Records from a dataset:
============
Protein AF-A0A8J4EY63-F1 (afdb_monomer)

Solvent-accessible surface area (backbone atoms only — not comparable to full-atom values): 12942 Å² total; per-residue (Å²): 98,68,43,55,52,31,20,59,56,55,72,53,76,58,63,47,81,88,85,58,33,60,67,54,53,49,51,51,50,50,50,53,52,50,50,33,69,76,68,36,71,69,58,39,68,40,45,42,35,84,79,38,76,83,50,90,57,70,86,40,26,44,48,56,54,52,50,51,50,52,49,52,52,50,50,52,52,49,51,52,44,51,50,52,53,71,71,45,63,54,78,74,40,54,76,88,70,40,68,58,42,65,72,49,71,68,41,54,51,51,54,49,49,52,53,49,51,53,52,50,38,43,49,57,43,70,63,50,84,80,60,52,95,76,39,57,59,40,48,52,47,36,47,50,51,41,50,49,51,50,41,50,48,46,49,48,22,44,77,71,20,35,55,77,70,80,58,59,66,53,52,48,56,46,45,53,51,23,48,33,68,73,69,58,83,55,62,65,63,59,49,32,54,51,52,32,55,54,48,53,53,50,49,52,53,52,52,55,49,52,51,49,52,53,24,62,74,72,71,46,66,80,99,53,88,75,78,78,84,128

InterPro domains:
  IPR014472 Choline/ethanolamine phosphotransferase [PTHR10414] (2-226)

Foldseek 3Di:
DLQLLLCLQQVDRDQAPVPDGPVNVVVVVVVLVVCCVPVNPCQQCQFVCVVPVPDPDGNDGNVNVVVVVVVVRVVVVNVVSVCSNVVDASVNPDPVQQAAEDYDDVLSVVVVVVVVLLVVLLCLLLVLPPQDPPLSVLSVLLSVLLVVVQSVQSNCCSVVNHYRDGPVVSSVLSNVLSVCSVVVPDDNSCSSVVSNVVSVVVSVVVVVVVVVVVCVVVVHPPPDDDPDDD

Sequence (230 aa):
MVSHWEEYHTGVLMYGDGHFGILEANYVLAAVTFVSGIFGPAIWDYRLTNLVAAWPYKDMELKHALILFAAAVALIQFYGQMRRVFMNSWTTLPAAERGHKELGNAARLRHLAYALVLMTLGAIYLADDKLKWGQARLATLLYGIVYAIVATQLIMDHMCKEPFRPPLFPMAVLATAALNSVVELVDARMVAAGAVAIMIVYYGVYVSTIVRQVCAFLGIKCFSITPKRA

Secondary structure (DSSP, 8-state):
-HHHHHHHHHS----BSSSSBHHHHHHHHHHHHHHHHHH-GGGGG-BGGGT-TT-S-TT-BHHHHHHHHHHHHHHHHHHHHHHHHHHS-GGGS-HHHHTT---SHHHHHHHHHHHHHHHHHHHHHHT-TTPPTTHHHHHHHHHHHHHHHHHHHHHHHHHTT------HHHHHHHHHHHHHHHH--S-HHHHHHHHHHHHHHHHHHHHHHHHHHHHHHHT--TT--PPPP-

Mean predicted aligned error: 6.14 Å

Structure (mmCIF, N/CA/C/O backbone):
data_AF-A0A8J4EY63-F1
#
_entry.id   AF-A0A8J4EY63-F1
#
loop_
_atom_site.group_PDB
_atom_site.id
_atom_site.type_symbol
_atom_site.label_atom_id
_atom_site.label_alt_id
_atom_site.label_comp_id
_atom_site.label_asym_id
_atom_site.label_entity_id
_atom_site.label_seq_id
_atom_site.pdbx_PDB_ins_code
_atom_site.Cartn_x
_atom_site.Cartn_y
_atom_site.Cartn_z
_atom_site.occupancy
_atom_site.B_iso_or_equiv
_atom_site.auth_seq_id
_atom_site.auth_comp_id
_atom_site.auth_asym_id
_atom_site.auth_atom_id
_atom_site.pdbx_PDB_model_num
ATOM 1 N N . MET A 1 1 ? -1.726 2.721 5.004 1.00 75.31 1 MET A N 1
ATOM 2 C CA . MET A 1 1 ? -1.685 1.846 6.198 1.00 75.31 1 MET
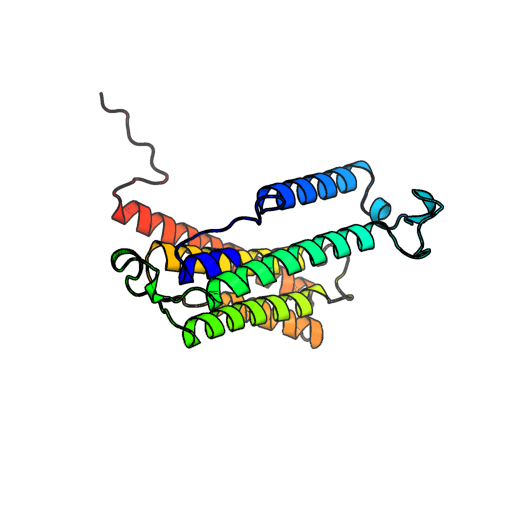 A CA 1
ATOM 3 C C . MET A 1 1 ? -1.245 2.616 7.436 1.00 75.31 1 MET A C 1
ATOM 5 O O . MET A 1 1 ? -1.989 2.617 8.403 1.00 75.31 1 MET A O 1
ATOM 9 N N . VAL A 1 2 ? -0.086 3.288 7.419 1.00 85.56 2 VAL A N 1
ATOM 10 C CA . VAL A 1 2 ? 0.447 3.988 8.607 1.00 85.56 2 VAL A CA 1
ATOM 11 C C . VAL A 1 2 ? -0.446 5.165 9.059 1.00 85.56 2 VAL A C 1
ATOM 13 O O . VAL A 1 2 ? -0.605 5.373 10.256 1.00 85.56 2 VAL A O 1
ATOM 16 N N . SER A 1 3 ? -1.154 5.832 8.140 1.00 87.44 3 SER A N 1
ATOM 17 C CA . SER A 1 3 ? -2.169 6.853 8.464 1.00 87.44 3 SER A CA 1
ATOM 18 C C . SER A 1 3 ? -3.355 6.301 9.268 1.00 87.44 3 SER A C 1
ATOM 20 O O . SER A 1 3 ? -3.732 6.866 10.287 1.00 87.44 3 SER A O 1
ATOM 22 N N . HIS A 1 4 ? -3.914 5.160 8.857 1.00 89.75 4 HIS A N 1
ATOM 23 C CA . HIS A 1 4 ? -4.987 4.488 9.601 1.00 89.75 4 HIS A CA 1
ATOM 24 C C . HIS A 1 4 ? -4.483 3.854 10.901 1.00 89.75 4 HIS A C 1
ATOM 26 O O . HIS A 1 4 ? -5.235 3.713 11.858 1.00 89.75 4 HIS A O 1
ATOM 32 N N . TRP A 1 5 ? -3.201 3.486 10.967 1.00 91.19 5 TRP A N 1
ATOM 33 C CA . TRP A 1 5 ? -2.572 3.077 12.222 1.00 91.19 5 TRP A CA 1
ATOM 34 C C . TRP A 1 5 ? -2.454 4.254 13.196 1.00 91.19 5 TRP A C 1
ATOM 36 O O . TRP A 1 5 ? -2.728 4.079 14.382 1.00 91.19 5 TRP A O 1
ATOM 46 N N . GLU A 1 6 ? -2.101 5.448 12.709 1.00 90.81 6 GLU A N 1
ATOM 47 C CA . GLU A 1 6 ? -2.152 6.669 13.513 1.00 90.81 6 GLU A CA 1
ATOM 48 C C . GLU A 1 6 ? -3.570 6.904 14.032 1.00 90.81 6 GLU A C 1
ATOM 50 O O . GLU A 1 6 ? -3.763 6.964 15.243 1.00 90.81 6 GLU A O 1
ATOM 55 N N . GLU A 1 7 ? -4.557 6.939 13.139 1.00 90.31 7 GLU A N 1
ATOM 56 C CA . GLU A 1 7 ? -5.970 7.110 13.483 1.00 90.31 7 GLU A CA 1
ATOM 57 C C . GLU A 1 7 ? -6.446 6.075 14.517 1.00 90.31 7 GLU A C 1
ATOM 59 O O . GLU A 1 7 ? -7.128 6.426 15.481 1.00 90.31 7 GLU A O 1
ATOM 64 N N . TYR A 1 8 ? -6.023 4.811 14.391 1.00 91.12 8 TYR A N 1
ATOM 65 C CA . TYR A 1 8 ? -6.321 3.761 15.367 1.00 91.12 8 TYR A CA 1
ATOM 66 C C . TYR A 1 8 ? -5.895 4.141 16.791 1.00 91.12 8 TYR A C 1
ATOM 68 O O . TYR A 1 8 ? -6.654 3.930 17.739 1.00 91.12 8 TYR A O 1
ATOM 76 N N . HIS A 1 9 ? -4.702 4.723 16.938 1.00 90.56 9 HIS A N 1
ATOM 77 C CA . HIS A 1 9 ? -4.080 5.020 18.233 1.00 90.56 9 HIS A CA 1
ATOM 78 C C . HIS A 1 9 ? -4.328 6.436 18.755 1.00 90.56 9 HIS A C 1
ATOM 80 O O . HIS A 1 9 ? -4.182 6.657 19.960 1.00 90.56 9 HIS A O 1
ATOM 86 N N . THR A 1 10 ? -4.658 7.391 17.885 1.00 88.69 10 THR A N 1
ATOM 87 C CA . THR A 1 10 ? -4.828 8.813 18.238 1.00 88.69 10 THR A CA 1
ATOM 88 C C . THR A 1 10 ? -6.257 9.313 18.053 1.00 88.69 10 THR A C 1
ATOM 90 O O . THR A 1 10 ? -6.621 10.316 18.661 1.00 88.69 10 THR A O 1
ATOM 93 N N . GLY A 1 11 ? -7.074 8.634 17.239 1.00 86.06 11 GLY A N 1
ATOM 94 C CA . GLY A 1 11 ? -8.412 9.085 16.846 1.00 86.06 11 GLY A CA 1
ATOM 95 C C . GLY A 1 11 ? -8.413 10.233 15.838 1.00 86.06 11 GLY A C 1
ATOM 96 O O . GLY A 1 11 ? -9.473 10.768 15.535 1.00 86.06 11 GLY A O 1
ATOM 97 N N . VAL A 1 12 ? -7.241 10.633 15.336 1.00 85.75 12 VAL A N 1
ATOM 98 C CA . VAL A 1 12 ? -7.100 11.710 14.357 1.00 85.75 12 VAL A CA 1
ATOM 99 C C . VAL A 1 12 ? -6.516 11.133 13.079 1.00 85.75 12 VAL A C 1
ATOM 101 O O . VAL A 1 12 ? -5.387 10.643 13.064 1.00 85.75 12 VAL A O 1
ATOM 104 N N . LEU A 1 13 ? -7.285 11.217 11.997 1.00 84.12 13 LEU A N 1
ATOM 105 C CA . LEU A 1 13 ? -6.846 10.784 10.681 1.00 84.12 13 LEU A CA 1
ATOM 106 C C . LEU A 1 13 ? -6.142 11.922 9.947 1.00 84.12 13 LEU A C 1
ATOM 108 O O . LEU A 1 13 ? -6.775 12.854 9.452 1.00 84.12 13 LEU A O 1
ATOM 112 N N . MET A 1 14 ? -4.818 11.827 9.858 1.00 81.56 14 MET A N 1
ATOM 113 C CA . MET A 1 14 ? -4.008 12.758 9.080 1.00 81.56 14 MET A CA 1
ATOM 114 C C . MET A 1 14 ? -3.716 12.182 7.697 1.00 81.56 14 MET A C 1
ATOM 116 O O . MET A 1 14 ? -2.942 11.237 7.539 1.00 81.56 14 MET A O 1
ATOM 120 N N . TYR A 1 15 ? -4.325 12.786 6.679 1.00 75.81 15 TYR A N 1
ATOM 121 C CA . TYR A 1 15 ? -4.147 12.404 5.277 1.00 75.81 15 TYR A CA 1
ATOM 122 C C . TYR A 1 15 ? -2.931 13.051 4.595 1.00 75.81 15 TYR A C 1
ATOM 124 O O . TYR A 1 15 ? -2.633 12.723 3.450 1.00 75.81 15 TYR A O 1
ATOM 132 N N . GLY A 1 16 ? -2.223 13.951 5.275 1.00 76.56 16 GLY A N 1
ATOM 133 C CA . GLY A 1 16 ? -1.060 14.663 4.751 1.00 76.56 16 GLY A CA 1
ATOM 134 C C . GLY A 1 16 ? -0.440 15.575 5.804 1.00 76.56 16 GLY A C 1
ATOM 135 O O . GLY A 1 16 ? -0.846 15.562 6.966 1.00 76.56 16 GLY A O 1
ATOM 136 N N . ASP A 1 17 ? 0.546 16.362 5.392 1.00 76.25 17 ASP A N 1
ATOM 137 C CA . ASP A 1 17 ? 1.211 17.381 6.218 1.00 76.25 17 ASP A CA 1
ATOM 138 C C . ASP A 1 17 ? 0.677 18.809 5.976 1.00 76.25 17 ASP A C 1
ATOM 140 O O . ASP A 1 17 ? 1.213 19.770 6.520 1.00 76.25 17 ASP A O 1
ATOM 144 N N . GLY A 1 18 ? -0.388 18.943 5.177 1.00 77.69 18 GLY A N 1
ATOM 145 C CA . GLY A 1 18 ? -0.971 20.219 4.750 1.00 77.69 18 GLY A CA 1
ATOM 146 C C . GLY A 1 18 ? -0.439 20.733 3.408 1.00 77.69 18 GLY A C 1
ATOM 147 O O . GLY A 1 18 ? -1.096 21.563 2.786 1.00 77.69 18 GLY A O 1
ATOM 148 N N . HIS A 1 19 ? 0.693 20.213 2.931 1.00 80.62 19 HIS A N 1
ATOM 149 C CA . HIS A 1 19 ? 1.270 20.554 1.627 1.00 80.62 19 HIS A CA 1
ATOM 150 C C . HIS A 1 19 ? 1.197 19.388 0.642 1.00 80.62 19 HIS A C 1
ATOM 152 O O . HIS A 1 19 ? 1.007 19.599 -0.554 1.00 80.62 19 HIS A O 1
ATOM 158 N N . PHE A 1 20 ? 1.350 18.162 1.142 1.00 83.75 20 PHE A N 1
ATOM 159 C CA . PHE A 1 20 ? 1.304 16.948 0.349 1.00 83.75 20 PHE A CA 1
ATOM 160 C C . PHE A 1 20 ? 0.645 15.807 1.133 1.00 83.75 20 PHE A C 1
ATOM 162 O O . PHE A 1 20 ? 1.149 15.328 2.157 1.00 83.75 20 PHE A O 1
ATOM 169 N N . GLY A 1 21 ? -0.496 15.343 0.637 1.00 86.19 21 GLY A N 1
ATOM 170 C CA . GLY A 1 21 ? -1.274 14.255 1.207 1.00 86.19 21 GLY A CA 1
ATOM 171 C C . GLY A 1 21 ? -1.627 13.173 0.192 1.00 86.19 21 GLY A C 1
ATOM 172 O O . GLY A 1 21 ? -1.001 13.020 -0.859 1.00 86.19 21 GLY A O 1
ATOM 173 N N . ILE A 1 22 ? -2.638 12.374 0.537 1.00 84.06 22 ILE A N 1
ATOM 174 C CA . ILE A 1 22 ? -3.111 11.271 -0.311 1.00 84.06 22 ILE A CA 1
ATOM 175 C C . ILE A 1 22 ? -3.686 11.785 -1.638 1.00 84.06 22 ILE A C 1
ATOM 177 O O . ILE A 1 22 ? -3.525 11.135 -2.670 1.00 84.06 22 ILE A O 1
ATOM 181 N N . LEU A 1 23 ? -4.344 12.947 -1.631 1.00 87.94 23 LEU A N 1
ATOM 182 C CA . LEU A 1 23 ? -4.945 13.512 -2.836 1.00 87.94 23 LEU A CA 1
ATOM 183 C C . LEU A 1 23 ? -3.869 13.901 -3.859 1.00 87.94 23 LEU A C 1
ATOM 185 O O . LEU A 1 23 ? -3.944 13.501 -5.019 1.00 87.94 23 LEU A O 1
ATOM 189 N N . GLU A 1 24 ? -2.843 14.622 -3.416 1.00 90.69 24 GLU A N 1
ATOM 190 C CA . GLU A 1 24 ? -1.710 15.039 -4.238 1.00 90.69 24 GLU A CA 1
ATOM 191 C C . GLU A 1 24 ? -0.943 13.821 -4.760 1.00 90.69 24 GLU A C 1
============
* [INSTRUCTIONS FOR THE TASK] The required output is the stretch of entries above from the line containing "ATOM 93 N N" through the line containing "ATOM 147 O O", reproduced exactly.

* [SOLUTION FOR THIS EXERCISE]
ATOM 93 N N . GLY A 1 11 ? -7.074 8.634 17.239 1.00 86.06 11 GLY A N 1
ATOM 94 C CA . GLY A 1 11 ? -8.412 9.085 16.846 1.00 86.06 11 GLY A CA 1
ATOM 95 C C . GLY A 1 11 ? -8.413 10.233 15.838 1.00 86.06 11 GLY A C 1
ATOM 96 O O . GLY A 1 11 ? -9.473 10.768 15.535 1.00 86.06 11 GLY A O 1
ATOM 97 N N . VAL A 1 12 ? -7.241 10.633 15.336 1.00 85.75 12 VAL A N 1
ATOM 98 C CA . VAL A 1 12 ? -7.100 11.710 14.357 1.00 85.75 12 VAL A CA 1
ATOM 99 C C . VAL A 1 12 ? -6.516 11.133 13.079 1.00 85.75 12 VAL A C 1
ATOM 101 O O . VAL A 1 12 ? -5.387 10.643 13.064 1.00 85.75 12 VAL A O 1
ATOM 104 N N . LEU A 1 13 ? -7.285 11.217 11.997 1.00 84.12 13 LEU A N 1
ATOM 105 C CA . LEU A 1 13 ? -6.846 10.784 10.681 1.00 84.12 13 LEU A CA 1
ATOM 106 C C . LEU A 1 13 ? -6.142 11.922 9.947 1.00 84.12 13 LEU A C 1
ATOM 108 O O . LEU A 1 13 ? -6.775 12.854 9.452 1.00 84.12 13 LEU A O 1
ATOM 112 N N . MET A 1 14 ? -4.818 11.827 9.858 1.00 81.56 14 MET A N 1
ATOM 113 C CA . MET A 1 14 ? -4.008 12.758 9.080 1.00 81.56 14 MET A CA 1
ATOM 114 C C . MET A 1 14 ? -3.716 12.182 7.697 1.00 81.56 14 MET A C 1
ATOM 116 O O . MET A 1 14 ? -2.942 11.237 7.539 1.00 81.56 14 MET A O 1
ATOM 120 N N . TYR A 1 15 ? -4.325 12.786 6.679 1.00 75.81 15 TYR A N 1
ATOM 121 C CA . TYR A 1 15 ? -4.147 12.404 5.277 1.00 75.81 15 TYR A CA 1
ATOM 122 C C . TYR A 1 15 ? -2.931 13.051 4.595 1.00 75.81 15 TYR A C 1
ATOM 124 O O . TYR A 1 15 ? -2.633 12.723 3.450 1.00 75.81 15 TYR A O 1
ATOM 132 N N . GLY A 1 16 ? -2.223 13.951 5.275 1.00 76.56 16 GLY A N 1
ATOM 133 C CA . GLY A 1 16 ? -1.060 14.663 4.751 1.00 76.56 16 GLY A CA 1
ATOM 134 C C . GLY A 1 16 ? -0.440 15.575 5.804 1.00 76.56 16 GLY A C 1
ATOM 135 O O . GLY A 1 16 ? -0.846 15.562 6.966 1.00 76.56 16 GLY A O 1
ATOM 136 N N . ASP A 1 17 ? 0.546 16.362 5.392 1.00 76.25 17 ASP A N 1
ATOM 137 C CA . ASP A 1 17 ? 1.211 17.381 6.218 1.00 76.25 17 ASP A CA 1
ATOM 138 C C . ASP A 1 17 ? 0.677 18.809 5.976 1.00 76.25 17 ASP A C 1
ATOM 140 O O . ASP A 1 17 ? 1.213 19.770 6.520 1.00 76.25 17 ASP A O 1
ATOM 144 N N . GLY A 1 18 ? -0.388 18.943 5.177 1.00 77.69 18 GLY A N 1
ATOM 145 C CA . GLY A 1 18 ? -0.971 20.219 4.750 1.00 77.69 18 GLY A CA 1
ATOM 146 C C . GLY A 1 18 ? -0.439 20.733 3.408 1.00 77.69 18 GLY A C 1
ATOM 147 O O . GLY A 1 18 ? -1.096 21.563 2.786 1.00 77.69 18 GLY A O 1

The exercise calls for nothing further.